:: Task requirements ::
Copy out the entries below exactly as they stand, but only from the line containing "ATOM 155 O O" through the line containing "ATOM 159 C CA".

Segment Open

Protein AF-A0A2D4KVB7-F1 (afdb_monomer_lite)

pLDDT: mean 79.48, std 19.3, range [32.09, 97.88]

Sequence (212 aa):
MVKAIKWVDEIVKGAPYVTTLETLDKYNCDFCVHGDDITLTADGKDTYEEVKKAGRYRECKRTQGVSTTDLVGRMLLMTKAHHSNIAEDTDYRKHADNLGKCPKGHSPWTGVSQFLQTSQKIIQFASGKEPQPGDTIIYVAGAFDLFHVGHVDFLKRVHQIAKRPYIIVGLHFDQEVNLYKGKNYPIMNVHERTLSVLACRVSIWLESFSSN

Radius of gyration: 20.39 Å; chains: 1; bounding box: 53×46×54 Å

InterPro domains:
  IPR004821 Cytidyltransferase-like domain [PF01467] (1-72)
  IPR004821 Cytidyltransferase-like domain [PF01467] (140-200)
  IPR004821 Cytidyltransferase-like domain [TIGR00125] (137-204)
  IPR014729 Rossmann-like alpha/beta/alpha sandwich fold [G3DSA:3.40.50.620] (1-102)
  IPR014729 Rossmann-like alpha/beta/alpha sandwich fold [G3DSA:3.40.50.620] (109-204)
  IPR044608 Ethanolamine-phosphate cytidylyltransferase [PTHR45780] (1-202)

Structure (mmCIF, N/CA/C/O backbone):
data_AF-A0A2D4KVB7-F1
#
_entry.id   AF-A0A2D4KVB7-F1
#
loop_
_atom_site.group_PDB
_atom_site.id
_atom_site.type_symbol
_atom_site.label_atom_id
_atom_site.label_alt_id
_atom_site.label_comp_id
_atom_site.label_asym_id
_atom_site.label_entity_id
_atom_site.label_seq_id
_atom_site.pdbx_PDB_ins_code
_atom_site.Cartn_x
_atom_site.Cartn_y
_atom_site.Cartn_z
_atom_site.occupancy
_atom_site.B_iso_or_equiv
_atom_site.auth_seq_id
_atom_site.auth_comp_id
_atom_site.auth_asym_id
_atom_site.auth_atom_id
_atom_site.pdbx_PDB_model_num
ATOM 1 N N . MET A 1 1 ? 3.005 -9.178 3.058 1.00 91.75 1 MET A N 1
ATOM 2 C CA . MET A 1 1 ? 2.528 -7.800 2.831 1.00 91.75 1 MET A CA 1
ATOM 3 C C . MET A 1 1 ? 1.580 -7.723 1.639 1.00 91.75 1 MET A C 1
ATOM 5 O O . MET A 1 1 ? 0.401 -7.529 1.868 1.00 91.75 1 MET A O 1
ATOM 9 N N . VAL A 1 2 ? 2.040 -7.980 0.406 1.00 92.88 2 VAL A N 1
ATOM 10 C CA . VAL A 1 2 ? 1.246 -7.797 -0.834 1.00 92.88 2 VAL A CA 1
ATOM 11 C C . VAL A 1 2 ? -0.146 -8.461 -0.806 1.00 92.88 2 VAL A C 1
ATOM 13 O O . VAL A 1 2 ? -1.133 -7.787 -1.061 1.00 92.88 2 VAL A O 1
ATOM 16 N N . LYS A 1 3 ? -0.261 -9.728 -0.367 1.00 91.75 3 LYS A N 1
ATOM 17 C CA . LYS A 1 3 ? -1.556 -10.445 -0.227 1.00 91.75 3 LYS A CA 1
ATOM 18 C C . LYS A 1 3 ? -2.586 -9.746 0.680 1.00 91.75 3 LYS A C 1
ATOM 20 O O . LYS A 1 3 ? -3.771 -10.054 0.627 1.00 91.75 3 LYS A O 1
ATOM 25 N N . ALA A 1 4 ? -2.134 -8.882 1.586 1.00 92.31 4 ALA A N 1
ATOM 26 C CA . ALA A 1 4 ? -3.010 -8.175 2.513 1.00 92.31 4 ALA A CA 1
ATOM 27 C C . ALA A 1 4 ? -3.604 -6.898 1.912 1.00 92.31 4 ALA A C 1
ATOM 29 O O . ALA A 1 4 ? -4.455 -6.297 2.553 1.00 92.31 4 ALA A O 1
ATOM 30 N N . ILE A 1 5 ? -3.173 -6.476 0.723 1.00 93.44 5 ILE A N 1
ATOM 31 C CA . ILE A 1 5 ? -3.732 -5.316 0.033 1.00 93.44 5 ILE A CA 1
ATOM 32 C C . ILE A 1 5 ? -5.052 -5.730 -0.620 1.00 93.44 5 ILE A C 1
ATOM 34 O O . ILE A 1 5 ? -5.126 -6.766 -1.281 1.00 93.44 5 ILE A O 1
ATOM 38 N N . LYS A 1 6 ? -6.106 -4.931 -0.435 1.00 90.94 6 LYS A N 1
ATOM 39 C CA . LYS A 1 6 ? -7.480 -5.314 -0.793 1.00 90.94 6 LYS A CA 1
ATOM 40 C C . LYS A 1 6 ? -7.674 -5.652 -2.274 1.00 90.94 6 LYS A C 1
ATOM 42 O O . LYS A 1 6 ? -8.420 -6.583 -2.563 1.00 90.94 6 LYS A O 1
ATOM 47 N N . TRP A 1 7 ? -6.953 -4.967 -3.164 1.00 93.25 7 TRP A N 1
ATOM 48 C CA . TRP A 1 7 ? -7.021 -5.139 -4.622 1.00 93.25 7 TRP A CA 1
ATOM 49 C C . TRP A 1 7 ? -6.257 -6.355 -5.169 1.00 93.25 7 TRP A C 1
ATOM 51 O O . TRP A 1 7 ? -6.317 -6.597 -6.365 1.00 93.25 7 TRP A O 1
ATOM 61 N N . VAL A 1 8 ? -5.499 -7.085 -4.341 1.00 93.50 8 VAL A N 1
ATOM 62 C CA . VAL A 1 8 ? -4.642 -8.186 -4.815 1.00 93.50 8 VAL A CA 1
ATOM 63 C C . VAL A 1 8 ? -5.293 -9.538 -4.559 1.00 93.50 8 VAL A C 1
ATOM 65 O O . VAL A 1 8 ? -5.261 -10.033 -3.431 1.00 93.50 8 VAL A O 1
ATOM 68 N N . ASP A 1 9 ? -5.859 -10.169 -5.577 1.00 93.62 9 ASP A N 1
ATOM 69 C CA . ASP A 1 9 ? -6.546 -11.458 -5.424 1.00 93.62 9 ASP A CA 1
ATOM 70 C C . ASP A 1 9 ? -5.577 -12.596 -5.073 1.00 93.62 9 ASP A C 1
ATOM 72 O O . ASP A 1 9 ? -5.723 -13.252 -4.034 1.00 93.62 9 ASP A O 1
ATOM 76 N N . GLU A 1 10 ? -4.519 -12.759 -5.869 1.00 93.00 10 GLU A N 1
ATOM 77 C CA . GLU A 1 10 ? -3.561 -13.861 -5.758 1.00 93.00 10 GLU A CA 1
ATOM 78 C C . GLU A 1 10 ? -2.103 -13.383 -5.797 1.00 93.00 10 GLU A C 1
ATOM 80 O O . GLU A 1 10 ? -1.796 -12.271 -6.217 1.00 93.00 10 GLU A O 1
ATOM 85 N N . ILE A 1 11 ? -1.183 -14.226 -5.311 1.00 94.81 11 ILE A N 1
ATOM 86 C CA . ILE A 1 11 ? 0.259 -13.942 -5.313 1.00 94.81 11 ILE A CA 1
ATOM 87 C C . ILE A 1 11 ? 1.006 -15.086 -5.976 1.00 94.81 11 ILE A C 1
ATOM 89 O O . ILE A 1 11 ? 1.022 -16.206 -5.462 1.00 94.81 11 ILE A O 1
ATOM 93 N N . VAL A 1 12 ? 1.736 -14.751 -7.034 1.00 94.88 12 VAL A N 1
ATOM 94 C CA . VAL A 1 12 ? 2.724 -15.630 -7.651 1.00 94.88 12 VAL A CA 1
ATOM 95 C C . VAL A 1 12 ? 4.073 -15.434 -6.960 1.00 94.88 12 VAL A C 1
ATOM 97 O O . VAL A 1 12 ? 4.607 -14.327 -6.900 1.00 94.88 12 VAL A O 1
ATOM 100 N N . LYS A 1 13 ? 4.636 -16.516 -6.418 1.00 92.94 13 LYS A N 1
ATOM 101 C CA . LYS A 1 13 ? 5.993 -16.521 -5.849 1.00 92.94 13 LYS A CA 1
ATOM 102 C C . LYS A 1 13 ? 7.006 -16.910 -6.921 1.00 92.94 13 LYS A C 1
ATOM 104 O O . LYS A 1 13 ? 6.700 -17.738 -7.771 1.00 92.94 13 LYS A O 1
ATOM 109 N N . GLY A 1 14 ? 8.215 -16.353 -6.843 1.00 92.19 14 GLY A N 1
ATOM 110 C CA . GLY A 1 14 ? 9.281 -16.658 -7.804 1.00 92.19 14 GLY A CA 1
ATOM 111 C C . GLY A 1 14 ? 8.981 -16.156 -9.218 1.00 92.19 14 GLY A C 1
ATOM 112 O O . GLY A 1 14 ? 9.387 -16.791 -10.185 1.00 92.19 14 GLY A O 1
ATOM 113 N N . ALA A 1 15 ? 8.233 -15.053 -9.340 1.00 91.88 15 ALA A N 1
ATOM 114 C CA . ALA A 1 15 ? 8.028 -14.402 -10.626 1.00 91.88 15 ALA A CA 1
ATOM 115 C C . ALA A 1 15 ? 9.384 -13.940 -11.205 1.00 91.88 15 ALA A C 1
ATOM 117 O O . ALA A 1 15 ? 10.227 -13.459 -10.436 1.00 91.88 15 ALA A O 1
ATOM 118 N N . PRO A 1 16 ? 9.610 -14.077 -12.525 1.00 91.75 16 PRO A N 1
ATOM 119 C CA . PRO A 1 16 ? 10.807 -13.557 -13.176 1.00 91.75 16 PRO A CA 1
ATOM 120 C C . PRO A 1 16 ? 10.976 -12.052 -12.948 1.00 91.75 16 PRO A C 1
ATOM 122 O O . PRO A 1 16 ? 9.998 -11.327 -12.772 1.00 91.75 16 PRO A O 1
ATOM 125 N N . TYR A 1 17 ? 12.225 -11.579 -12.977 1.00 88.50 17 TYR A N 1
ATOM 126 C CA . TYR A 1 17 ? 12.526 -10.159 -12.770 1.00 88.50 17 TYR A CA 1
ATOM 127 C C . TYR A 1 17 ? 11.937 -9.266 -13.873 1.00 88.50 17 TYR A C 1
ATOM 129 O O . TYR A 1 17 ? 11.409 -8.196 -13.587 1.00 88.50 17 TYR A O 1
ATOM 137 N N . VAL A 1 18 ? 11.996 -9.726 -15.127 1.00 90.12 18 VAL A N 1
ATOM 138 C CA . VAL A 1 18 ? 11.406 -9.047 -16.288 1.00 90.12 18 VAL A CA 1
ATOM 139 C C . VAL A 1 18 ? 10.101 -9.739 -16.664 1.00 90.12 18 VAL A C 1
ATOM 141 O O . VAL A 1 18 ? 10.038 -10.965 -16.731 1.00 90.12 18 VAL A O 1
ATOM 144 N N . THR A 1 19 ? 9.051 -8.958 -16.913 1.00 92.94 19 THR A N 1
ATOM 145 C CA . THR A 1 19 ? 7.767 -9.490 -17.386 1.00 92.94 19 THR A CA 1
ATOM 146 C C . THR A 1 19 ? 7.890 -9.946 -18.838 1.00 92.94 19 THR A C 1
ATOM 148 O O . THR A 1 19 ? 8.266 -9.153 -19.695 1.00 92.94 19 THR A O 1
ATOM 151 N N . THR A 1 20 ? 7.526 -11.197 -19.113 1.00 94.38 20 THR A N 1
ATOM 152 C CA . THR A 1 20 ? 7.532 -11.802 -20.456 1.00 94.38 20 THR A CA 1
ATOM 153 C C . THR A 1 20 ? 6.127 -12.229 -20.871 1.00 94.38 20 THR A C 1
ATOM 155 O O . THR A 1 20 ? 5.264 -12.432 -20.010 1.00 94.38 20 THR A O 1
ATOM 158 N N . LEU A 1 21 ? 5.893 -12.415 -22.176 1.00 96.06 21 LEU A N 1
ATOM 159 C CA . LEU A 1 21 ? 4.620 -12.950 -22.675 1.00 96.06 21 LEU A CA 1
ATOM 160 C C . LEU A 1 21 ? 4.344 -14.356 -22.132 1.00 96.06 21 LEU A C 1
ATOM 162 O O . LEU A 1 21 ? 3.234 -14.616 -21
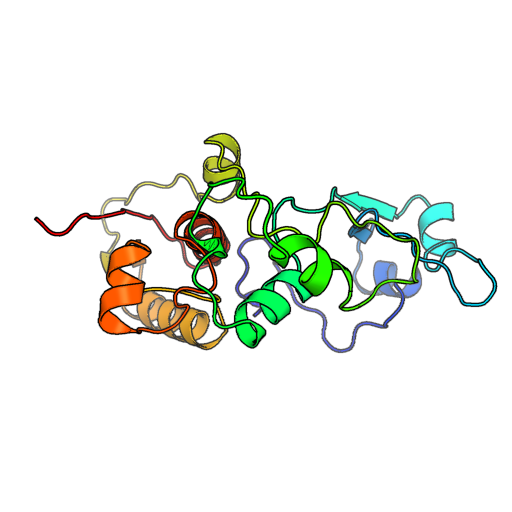.683 1.00 96.06 21 LEU A O 1
ATOM 166 N N . GLU A 1 22 ? 5.376 -15.200 -22.036 1.00 96.25 22 GLU A N 1
ATOM 167 C CA . GLU A 1 22 ? 5.276 -16.535 -21.431 1.00 96.25 22 GLU A CA 1
ATOM 168 C C . GLU A 1 22 ? 4.724 -16.478 -20.000 1.00 96.25 22 GLU A C 1
ATOM 170 O O . GLU A 1 22 ? 3.870 -17.277 -19.619 1.00 96.25 22 GLU A O 1
ATOM 175 N N . THR A 1 23 ? 5.177 -15.506 -19.200 1.00 95.69 23 THR A N 1
ATOM 176 C CA . THR A 1 23 ? 4.681 -15.341 -17.828 1.00 95.69 23 THR A CA 1
ATOM 177 C C . THR A 1 23 ? 3.208 -14.943 -17.823 1.00 95.69 23 THR A C 1
ATOM 179 O O . THR A 1 23 ? 2.445 -15.463 -17.011 1.00 95.69 23 THR A O 1
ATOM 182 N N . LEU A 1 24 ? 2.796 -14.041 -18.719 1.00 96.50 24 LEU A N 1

Segment Closed

:: Written answer ::
ATOM 155 O O . THR A 1 20 ? 5.264 -12.432 -20.010 1.00 94.38 20 THR A O 1
ATOM 158 N N . LEU A 1 21 ? 5.893 -12.415 -22.176 1.00 96.06 21 LEU A N 1
ATOM 159 C CA . LEU A 1 21 ? 4.620 -12.950 -22.675 1.00 96.06 21 LEU A CA 1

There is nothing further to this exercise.